SAINT: So you say that because of this law that was passed in 2022, all prisons across New York should have this treatment available.

DING: This case, specifically, we filed in March of 2022 and leading up to that time, we had tried to work collaboratively with Jefferson County to, make this treatment available. The county essentially, didn't grant those requests for treatment.


SAINT: So why is this case so important? 

DING: It was just necessary because there were so many people passing through the jail who had opioid addiction and who needed this treatment. And because they weren't getting it, were, going through a profoundly painful withdrawal, dealing with relentless opioid cravings and just at risk of relapse and overdose without the treatment.

SAINT: And how are you going to be able to keep a track on making sure that incarcerated people who need this medical care are receiving this treatment?

DING: One big area of concern is that there were significant racial disparities in who was being allowed to start treatment or get treatment and who wasn't. So, the rates at which people who are incarcerated people are black, who need this treatment, is much lower than for white folks. 

So I think that's reflective of the the overall reality that compliance has been inconsistent in different jurisdictions.
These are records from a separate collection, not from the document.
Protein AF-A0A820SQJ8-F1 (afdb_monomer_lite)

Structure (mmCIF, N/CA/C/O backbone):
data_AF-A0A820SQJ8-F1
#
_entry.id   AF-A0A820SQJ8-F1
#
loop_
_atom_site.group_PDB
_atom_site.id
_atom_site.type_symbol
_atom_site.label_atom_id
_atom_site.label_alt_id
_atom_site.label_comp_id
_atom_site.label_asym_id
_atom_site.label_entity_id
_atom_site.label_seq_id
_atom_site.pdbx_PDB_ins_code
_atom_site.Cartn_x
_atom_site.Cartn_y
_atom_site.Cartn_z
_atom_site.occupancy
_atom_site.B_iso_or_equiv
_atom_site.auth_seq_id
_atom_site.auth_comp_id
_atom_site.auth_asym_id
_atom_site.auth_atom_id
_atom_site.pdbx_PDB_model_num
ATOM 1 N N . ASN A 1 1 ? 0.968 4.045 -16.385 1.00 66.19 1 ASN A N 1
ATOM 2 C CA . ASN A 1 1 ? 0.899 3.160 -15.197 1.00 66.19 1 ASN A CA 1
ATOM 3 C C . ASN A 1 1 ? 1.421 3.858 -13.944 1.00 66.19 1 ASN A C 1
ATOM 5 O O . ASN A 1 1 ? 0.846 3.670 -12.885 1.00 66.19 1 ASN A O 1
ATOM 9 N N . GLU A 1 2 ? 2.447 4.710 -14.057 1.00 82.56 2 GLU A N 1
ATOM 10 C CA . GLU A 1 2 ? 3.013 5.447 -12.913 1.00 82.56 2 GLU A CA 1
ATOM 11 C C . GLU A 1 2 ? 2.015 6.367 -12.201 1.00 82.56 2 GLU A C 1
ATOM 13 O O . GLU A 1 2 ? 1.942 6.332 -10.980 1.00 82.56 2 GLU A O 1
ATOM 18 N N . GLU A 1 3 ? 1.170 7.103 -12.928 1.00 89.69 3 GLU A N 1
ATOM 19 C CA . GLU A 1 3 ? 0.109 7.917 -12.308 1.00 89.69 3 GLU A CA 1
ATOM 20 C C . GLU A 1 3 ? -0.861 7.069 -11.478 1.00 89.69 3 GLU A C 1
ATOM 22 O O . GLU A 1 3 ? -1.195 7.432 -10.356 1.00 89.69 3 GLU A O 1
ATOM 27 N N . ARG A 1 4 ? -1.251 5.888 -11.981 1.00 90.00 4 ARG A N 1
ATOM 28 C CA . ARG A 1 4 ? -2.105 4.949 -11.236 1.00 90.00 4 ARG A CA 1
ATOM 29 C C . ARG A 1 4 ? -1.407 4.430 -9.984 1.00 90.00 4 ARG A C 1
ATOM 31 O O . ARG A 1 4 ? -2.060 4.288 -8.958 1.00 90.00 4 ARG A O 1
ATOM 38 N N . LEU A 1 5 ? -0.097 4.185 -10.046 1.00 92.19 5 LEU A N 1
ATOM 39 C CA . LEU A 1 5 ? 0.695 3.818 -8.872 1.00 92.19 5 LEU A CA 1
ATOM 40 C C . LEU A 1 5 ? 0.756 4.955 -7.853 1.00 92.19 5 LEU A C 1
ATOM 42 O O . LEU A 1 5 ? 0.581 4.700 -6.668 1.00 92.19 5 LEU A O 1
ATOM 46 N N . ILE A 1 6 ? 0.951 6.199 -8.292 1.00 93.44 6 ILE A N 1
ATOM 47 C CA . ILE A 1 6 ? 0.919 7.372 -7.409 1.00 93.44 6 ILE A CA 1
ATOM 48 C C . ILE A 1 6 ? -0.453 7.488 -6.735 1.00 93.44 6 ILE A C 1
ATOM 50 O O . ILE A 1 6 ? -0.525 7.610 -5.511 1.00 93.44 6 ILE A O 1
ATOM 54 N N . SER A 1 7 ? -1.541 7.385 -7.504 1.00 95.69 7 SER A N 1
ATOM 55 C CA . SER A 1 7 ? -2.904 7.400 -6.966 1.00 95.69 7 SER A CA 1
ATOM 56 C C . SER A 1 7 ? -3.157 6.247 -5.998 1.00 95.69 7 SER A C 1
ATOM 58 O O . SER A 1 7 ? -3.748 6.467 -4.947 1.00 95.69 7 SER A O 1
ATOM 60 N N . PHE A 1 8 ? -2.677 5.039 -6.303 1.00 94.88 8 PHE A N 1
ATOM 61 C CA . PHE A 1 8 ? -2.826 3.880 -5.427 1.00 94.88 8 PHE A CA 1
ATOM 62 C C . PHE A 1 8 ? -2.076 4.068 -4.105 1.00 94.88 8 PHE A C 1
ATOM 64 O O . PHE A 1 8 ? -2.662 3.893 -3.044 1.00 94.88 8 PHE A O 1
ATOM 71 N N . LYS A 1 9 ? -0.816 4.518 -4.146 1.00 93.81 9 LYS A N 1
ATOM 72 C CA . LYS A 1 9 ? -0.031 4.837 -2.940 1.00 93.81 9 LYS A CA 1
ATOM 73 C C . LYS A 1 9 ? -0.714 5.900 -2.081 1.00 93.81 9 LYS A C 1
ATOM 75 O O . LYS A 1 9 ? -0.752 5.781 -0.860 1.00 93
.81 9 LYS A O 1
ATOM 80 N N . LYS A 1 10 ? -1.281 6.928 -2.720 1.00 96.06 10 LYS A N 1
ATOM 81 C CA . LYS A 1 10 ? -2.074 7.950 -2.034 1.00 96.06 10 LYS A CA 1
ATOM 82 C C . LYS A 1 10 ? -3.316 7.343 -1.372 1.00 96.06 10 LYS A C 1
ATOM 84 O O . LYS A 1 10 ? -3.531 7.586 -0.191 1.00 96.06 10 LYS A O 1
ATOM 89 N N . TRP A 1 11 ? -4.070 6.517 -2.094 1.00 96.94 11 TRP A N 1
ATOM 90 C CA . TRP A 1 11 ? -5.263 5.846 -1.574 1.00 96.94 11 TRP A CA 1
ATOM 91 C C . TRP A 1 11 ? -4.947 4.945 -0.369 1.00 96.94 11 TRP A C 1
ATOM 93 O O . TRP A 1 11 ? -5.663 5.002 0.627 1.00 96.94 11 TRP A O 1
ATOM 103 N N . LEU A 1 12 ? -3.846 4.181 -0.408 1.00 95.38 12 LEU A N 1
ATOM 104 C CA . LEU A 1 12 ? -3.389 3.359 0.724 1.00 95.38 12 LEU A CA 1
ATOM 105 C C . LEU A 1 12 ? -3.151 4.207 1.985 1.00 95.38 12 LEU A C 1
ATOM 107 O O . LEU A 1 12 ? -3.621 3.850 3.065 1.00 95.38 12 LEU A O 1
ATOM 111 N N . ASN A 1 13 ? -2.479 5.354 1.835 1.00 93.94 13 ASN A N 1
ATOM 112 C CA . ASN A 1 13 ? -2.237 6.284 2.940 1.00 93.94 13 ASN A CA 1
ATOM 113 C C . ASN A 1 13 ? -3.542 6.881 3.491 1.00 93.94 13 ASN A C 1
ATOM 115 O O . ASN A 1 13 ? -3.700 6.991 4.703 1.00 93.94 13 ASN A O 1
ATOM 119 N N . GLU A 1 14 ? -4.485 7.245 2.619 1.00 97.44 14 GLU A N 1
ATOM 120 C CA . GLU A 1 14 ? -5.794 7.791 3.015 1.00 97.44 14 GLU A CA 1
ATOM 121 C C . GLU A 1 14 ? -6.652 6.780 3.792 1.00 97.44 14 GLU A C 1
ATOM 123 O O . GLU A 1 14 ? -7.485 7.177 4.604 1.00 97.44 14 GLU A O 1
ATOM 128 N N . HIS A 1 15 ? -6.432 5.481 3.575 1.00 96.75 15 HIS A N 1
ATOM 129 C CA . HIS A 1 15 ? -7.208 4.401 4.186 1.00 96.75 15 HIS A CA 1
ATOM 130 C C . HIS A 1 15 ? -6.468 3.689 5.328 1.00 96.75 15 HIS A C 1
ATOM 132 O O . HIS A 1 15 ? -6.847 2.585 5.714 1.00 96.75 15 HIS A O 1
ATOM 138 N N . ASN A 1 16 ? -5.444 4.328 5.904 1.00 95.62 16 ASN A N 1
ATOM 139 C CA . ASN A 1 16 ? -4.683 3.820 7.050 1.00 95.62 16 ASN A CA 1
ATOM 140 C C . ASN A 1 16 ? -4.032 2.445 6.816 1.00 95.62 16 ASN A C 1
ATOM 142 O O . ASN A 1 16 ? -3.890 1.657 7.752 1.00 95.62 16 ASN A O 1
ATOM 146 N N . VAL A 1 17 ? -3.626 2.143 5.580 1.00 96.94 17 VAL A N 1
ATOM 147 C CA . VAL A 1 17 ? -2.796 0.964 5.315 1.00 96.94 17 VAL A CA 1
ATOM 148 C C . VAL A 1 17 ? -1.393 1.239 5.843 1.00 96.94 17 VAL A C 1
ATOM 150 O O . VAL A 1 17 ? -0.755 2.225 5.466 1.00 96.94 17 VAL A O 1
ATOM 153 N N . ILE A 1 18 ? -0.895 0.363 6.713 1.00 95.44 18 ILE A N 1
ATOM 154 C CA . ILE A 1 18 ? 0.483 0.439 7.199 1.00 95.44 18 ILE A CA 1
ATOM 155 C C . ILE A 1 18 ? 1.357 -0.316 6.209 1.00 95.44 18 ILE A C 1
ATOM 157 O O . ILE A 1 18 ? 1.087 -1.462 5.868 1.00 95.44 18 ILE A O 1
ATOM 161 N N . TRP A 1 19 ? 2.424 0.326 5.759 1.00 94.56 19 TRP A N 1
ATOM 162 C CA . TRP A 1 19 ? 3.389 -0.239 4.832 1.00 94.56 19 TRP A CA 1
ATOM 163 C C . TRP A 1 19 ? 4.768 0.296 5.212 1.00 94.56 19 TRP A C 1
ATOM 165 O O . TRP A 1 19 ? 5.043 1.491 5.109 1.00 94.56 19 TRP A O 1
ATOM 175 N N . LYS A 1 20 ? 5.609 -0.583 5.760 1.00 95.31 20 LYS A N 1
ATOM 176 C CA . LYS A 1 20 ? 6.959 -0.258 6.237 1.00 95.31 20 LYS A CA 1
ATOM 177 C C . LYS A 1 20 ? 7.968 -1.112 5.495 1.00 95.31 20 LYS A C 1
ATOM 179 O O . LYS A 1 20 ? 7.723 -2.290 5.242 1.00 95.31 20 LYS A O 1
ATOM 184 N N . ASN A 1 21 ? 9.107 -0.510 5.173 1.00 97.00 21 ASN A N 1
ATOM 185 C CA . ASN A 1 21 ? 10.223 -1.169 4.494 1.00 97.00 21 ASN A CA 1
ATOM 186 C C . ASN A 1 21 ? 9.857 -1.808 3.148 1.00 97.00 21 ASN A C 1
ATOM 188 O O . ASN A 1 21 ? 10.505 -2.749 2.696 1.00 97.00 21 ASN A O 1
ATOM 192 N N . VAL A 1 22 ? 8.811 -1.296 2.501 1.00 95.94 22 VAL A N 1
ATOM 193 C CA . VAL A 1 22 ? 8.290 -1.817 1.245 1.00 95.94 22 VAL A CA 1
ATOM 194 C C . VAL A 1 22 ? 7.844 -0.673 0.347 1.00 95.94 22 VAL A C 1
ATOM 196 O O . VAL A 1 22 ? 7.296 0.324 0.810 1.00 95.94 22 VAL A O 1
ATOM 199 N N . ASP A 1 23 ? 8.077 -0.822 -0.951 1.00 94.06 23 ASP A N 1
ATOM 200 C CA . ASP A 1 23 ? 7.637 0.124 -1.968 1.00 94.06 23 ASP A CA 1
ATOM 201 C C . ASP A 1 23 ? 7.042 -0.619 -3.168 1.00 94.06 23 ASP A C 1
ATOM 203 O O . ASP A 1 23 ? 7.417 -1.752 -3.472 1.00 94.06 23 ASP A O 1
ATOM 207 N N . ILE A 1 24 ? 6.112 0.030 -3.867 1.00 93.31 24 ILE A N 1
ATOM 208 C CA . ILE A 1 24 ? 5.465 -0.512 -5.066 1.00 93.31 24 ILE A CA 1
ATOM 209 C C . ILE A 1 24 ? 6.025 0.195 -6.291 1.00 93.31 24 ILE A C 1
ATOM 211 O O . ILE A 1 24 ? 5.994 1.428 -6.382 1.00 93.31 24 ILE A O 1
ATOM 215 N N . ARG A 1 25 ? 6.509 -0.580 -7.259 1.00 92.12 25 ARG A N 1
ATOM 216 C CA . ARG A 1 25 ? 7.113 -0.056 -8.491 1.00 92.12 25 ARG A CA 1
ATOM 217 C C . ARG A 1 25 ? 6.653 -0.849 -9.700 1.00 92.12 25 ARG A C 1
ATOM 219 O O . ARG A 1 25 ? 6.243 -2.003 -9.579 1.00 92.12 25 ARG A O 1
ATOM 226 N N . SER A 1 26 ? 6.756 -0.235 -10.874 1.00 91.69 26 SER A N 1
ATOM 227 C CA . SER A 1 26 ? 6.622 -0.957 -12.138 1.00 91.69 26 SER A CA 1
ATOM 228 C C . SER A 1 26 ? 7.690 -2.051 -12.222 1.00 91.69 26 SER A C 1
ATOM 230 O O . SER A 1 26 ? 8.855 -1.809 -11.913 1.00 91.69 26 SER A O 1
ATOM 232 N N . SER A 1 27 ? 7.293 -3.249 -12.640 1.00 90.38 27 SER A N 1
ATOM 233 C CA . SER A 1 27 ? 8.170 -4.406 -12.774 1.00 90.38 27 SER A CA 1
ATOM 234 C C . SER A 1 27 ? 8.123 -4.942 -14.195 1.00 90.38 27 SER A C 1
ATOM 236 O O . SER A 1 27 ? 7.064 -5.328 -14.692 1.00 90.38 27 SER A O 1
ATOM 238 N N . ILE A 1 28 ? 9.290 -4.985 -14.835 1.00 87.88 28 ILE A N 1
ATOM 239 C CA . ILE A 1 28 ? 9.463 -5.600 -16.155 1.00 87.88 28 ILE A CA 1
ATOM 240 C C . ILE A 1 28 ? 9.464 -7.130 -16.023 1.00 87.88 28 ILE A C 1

But we're hopeful that in the wake of this lawsuit, and in the wake of this new state law, that availability to this life saving treatment will be much stronger across the state.

SAINT: So do these prisons have this treatment available or is it an issue of cost of getting this treatment in?

DING: I think the cost issue is something that these correctional facilities have talked about before as an obstacle.

In the long run, making this treatment available is not just life saving, it's cost saving because it reduces the rate of, the use of contraband opioids, in jails and prisons.

It helps people, stay on treatment at much higher rates, which, makes it easier for them to adjust back to life in the community. Once you're released, it makes them much, much less likely to relapse and overdose. And so we think it's really a sort of a no brainer that this kind of treatment should be made widely available for people who need them.


SAINT: Terry, Thank you so much for talking with me today. 

DING: Yeah. Thank you for having me on.